Por: Alberto Villar Campos.
Alguna noche de 1998, fui a ver “Trainspotting” al desaparecido cine Julieta de Miraflores. Por entonces yo tenía 17 y la película, dos años de estrenada. Como intuyo ocurría con todo el cine independiente del mundo, se exhibía en Lima muy tarde y en muy pocas salas. Ésta era una de ellas. Aquella noche, recuerdo, llegué al cine con tres amigos del colegio, y salimos, casi dos horas después, muy como en la película: con la onda de querer destruirlo todo (al resto, a nosotros mismos), de cruzar calles con el semáforo en verde, de irnos muy lejos, a una campiña inexistente, con cervezas y vodka, sin ningún ánimo de cruzar palabras. Esa noche anduvimos así: errantes y ausentes, con la semilla de la venganza a punto de abrirse, vaya uno a saber por qué. Pasaron, creo, algunas horas, hasta que uno de nosotros dijo que debía irse a casa porque ya era tarde, y fue entonces que el sueño se terminó: al día siguiente habían clases, nadie podía (o quería) faltar, y todo eso en que habíamos pensado había sido apenas el efecto curioso de una película como ninguna otra.
En julio se cumplirán diez años de la aparición de uno de los filmes emblemáticos de la década de los noventa. Es decir, de esa generación que fue mía y que aún no me resigno a olvidar. De la generación Nirvana, Pearl Jam, STP, Greenday, las camisas a cuadros, las converse y los Airwalk, el discman, MTV, doble nueve, los libros de Ray Lóriga y las conversaciones de madrugada en Bembo’s, el Blue Buddha, la playa y la marihuana, el ron con coca cola y un largo y difícil etcétera.
Hoy por hoy me resulta difícil creer que puede decirse algo más sobre “Trainspotting”. Ni yo mismo sé si esta película ahora sea la misma que vi aquella vez.
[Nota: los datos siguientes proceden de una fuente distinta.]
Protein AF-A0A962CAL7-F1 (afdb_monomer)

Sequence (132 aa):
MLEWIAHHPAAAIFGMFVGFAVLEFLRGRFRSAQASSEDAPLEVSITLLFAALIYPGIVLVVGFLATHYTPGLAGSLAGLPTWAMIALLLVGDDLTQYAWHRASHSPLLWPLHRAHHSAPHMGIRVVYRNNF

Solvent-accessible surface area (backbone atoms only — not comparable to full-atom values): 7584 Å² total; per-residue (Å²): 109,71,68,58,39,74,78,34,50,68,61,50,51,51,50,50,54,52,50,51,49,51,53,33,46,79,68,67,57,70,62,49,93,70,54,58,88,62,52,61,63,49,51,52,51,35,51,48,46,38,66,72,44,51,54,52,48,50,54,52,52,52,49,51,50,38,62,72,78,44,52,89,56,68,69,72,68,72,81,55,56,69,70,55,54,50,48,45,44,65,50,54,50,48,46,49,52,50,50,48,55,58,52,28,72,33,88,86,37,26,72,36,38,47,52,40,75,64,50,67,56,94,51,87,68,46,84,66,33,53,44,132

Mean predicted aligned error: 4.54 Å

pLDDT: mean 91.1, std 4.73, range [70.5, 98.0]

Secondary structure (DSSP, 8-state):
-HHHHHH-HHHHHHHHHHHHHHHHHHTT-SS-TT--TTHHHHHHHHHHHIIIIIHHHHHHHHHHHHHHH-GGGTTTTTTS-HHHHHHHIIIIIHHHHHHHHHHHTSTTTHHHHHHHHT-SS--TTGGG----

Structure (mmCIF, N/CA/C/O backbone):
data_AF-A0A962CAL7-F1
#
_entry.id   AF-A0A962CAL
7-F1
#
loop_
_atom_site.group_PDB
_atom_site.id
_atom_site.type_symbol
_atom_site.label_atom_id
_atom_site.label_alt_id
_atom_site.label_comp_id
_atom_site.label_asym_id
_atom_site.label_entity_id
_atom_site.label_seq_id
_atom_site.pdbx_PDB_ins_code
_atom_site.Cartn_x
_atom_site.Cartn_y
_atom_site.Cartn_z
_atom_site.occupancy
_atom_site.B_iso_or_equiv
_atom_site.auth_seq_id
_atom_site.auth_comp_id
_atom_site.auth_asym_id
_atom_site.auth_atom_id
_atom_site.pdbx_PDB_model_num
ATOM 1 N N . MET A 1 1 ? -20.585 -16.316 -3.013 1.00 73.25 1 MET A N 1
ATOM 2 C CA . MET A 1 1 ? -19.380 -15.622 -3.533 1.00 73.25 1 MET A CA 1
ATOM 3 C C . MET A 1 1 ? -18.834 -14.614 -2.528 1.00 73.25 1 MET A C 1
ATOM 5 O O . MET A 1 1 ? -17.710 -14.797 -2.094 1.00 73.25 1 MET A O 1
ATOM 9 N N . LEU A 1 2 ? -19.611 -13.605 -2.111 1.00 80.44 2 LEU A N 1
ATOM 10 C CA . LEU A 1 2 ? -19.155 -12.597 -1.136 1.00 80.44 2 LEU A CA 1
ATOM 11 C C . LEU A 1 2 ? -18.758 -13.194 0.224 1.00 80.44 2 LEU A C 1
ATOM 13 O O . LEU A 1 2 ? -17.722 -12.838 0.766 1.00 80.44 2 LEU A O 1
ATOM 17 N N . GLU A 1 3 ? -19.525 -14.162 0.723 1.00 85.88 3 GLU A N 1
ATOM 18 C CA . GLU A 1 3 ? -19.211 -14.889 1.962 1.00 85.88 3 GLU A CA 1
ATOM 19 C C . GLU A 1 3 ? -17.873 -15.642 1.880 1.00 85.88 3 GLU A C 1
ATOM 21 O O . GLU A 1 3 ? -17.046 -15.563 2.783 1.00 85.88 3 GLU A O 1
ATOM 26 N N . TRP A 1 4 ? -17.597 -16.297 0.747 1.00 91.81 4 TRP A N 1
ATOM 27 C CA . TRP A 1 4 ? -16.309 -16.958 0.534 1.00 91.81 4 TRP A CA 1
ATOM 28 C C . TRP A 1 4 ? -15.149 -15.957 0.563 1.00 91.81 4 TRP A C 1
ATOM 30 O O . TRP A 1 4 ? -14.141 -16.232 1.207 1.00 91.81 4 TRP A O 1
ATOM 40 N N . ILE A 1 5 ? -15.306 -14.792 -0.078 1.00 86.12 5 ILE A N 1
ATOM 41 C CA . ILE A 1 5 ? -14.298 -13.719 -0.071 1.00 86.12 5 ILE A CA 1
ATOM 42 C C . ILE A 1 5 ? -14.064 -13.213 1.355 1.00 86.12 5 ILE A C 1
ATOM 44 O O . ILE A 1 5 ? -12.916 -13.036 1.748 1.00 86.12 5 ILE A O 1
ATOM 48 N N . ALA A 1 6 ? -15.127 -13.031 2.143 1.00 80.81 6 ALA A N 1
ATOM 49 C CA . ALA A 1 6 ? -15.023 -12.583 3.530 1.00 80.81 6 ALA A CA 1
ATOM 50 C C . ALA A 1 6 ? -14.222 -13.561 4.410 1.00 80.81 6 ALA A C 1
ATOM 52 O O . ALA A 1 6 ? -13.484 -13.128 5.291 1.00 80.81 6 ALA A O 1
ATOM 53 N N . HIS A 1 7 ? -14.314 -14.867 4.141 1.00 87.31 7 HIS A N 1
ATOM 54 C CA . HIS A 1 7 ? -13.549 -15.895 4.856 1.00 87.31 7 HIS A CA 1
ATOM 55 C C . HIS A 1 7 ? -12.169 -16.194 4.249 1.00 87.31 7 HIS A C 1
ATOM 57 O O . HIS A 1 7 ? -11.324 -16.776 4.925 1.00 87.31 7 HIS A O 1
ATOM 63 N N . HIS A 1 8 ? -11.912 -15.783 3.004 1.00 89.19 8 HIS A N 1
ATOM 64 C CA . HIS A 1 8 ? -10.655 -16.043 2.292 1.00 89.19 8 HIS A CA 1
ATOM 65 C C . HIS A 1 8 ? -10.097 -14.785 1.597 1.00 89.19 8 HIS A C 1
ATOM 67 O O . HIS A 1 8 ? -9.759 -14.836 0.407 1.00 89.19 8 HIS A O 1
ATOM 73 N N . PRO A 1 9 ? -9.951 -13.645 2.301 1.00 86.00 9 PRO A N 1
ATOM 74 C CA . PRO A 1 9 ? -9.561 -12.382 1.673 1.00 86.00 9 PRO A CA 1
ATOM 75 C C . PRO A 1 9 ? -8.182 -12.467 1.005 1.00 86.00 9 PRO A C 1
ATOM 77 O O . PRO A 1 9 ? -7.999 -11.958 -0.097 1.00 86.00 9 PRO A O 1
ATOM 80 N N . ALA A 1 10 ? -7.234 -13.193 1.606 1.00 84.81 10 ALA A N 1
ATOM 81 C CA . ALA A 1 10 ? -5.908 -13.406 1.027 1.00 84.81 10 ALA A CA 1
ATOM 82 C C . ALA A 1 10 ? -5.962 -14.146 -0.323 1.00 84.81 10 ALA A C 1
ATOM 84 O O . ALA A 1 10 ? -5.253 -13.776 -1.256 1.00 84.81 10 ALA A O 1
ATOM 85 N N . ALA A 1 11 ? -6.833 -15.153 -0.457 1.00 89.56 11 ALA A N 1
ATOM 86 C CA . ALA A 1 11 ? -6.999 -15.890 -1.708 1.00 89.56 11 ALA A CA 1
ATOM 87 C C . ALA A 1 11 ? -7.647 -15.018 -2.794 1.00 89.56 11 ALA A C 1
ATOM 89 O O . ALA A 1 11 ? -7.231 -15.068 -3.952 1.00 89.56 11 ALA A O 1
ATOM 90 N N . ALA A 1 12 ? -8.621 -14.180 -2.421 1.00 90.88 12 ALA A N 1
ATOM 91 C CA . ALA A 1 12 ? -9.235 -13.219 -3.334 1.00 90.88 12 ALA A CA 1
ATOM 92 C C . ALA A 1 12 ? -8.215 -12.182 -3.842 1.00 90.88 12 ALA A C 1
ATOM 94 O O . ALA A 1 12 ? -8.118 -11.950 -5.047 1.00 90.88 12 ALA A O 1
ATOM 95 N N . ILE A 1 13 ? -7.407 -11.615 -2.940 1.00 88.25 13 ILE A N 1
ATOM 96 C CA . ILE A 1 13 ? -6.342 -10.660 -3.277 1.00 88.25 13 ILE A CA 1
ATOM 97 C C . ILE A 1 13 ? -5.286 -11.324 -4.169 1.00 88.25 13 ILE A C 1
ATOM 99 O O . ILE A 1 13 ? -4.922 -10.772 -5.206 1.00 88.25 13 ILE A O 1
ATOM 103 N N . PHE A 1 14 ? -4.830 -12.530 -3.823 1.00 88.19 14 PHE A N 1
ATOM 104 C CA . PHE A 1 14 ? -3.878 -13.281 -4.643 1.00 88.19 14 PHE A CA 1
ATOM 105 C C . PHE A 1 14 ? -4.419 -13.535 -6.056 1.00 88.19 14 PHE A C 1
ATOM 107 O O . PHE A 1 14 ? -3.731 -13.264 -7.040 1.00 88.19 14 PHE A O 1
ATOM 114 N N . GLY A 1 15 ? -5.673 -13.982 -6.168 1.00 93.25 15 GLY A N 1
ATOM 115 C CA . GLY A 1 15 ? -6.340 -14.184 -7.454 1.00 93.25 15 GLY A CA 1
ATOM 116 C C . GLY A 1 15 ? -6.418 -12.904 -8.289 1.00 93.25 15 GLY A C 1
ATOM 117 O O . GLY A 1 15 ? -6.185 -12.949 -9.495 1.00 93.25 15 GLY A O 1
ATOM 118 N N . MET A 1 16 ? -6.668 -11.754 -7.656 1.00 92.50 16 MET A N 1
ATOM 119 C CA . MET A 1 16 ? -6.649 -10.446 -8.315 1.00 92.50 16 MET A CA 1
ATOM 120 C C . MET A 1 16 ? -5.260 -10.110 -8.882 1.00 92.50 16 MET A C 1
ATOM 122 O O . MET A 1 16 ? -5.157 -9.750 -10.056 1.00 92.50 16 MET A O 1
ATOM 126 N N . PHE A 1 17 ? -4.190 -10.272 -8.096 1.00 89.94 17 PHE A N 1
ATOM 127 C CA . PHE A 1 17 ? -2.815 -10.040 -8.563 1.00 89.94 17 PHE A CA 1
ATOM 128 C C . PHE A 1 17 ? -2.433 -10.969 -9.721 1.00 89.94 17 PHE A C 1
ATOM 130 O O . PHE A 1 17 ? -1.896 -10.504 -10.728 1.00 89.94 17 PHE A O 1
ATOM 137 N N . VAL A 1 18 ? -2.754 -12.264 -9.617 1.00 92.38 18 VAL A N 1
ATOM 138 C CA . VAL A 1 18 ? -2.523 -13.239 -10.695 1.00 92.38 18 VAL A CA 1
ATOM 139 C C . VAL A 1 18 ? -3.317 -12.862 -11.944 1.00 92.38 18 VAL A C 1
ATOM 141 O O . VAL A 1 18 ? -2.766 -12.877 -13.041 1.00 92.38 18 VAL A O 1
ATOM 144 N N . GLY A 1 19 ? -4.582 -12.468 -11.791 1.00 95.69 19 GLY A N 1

Todavía conservo una copia en Vhs, escondida en una caja, pero ya no tengo ganas de volver a verla.
Ergo: sólo me queda recordarla.
Y lo hago volviendo mis pasos hacia esos meses en que, como cualquier adolescente, creía llevar prisa por llegar a alguna parte, era ignorante, valiente y tenía hambre de experiencias múltiples (no sabía que terminaría derrotándome una realidad también dolorosa: el letargo del crecimiento y la pérdida total de la inocencia al palpar la mayoría de edad). En fin, lo que yo quería era ser como los villanos héroes de “Trainspotting”. Quería ser todos ellos: no tener futuro, andar con rabia por las calles, morirme un poco con cada amigo muerto, caer al fondo solo y también acompañado, subir a un nivel donde todo está en orden pero nada gusta, y luego bajar, planear un gran robo, montarme en un tren e irme cuando todos –menos uno– estuviesen durmiendo. Mentir. Timar. Reírme. Tener sexo con una chica tan bonita como Kelly McDonald y luego dormir en un sofá, con ella en la habitación de al lado. Verme dentro de un taxi y no saber que estoy dentro de uno. Que mis padres fumen cigarros conmigo. Morir en una cama, con un niño en el techo, gateando hacia mí. Y luego revivir, sabiendo que sólo fue un sueño. Sentir la música electrónica como el advenimiento de una era en la que todos seremos iguales: no tendremos sexos. Hablar raro, como para que nadie entendiese lo que estoy diciendo. Sentirme un poco como un dios con dos milenios en las espaldas y menos de una década de vida.
Ser adolescente es una de las mejores cosas que le suceden a uno, aún cuando quede poco de ello al cabo de un tiempo. Hoy, por qué no, vuelvo a ser uno, otra vez. Se siente paja.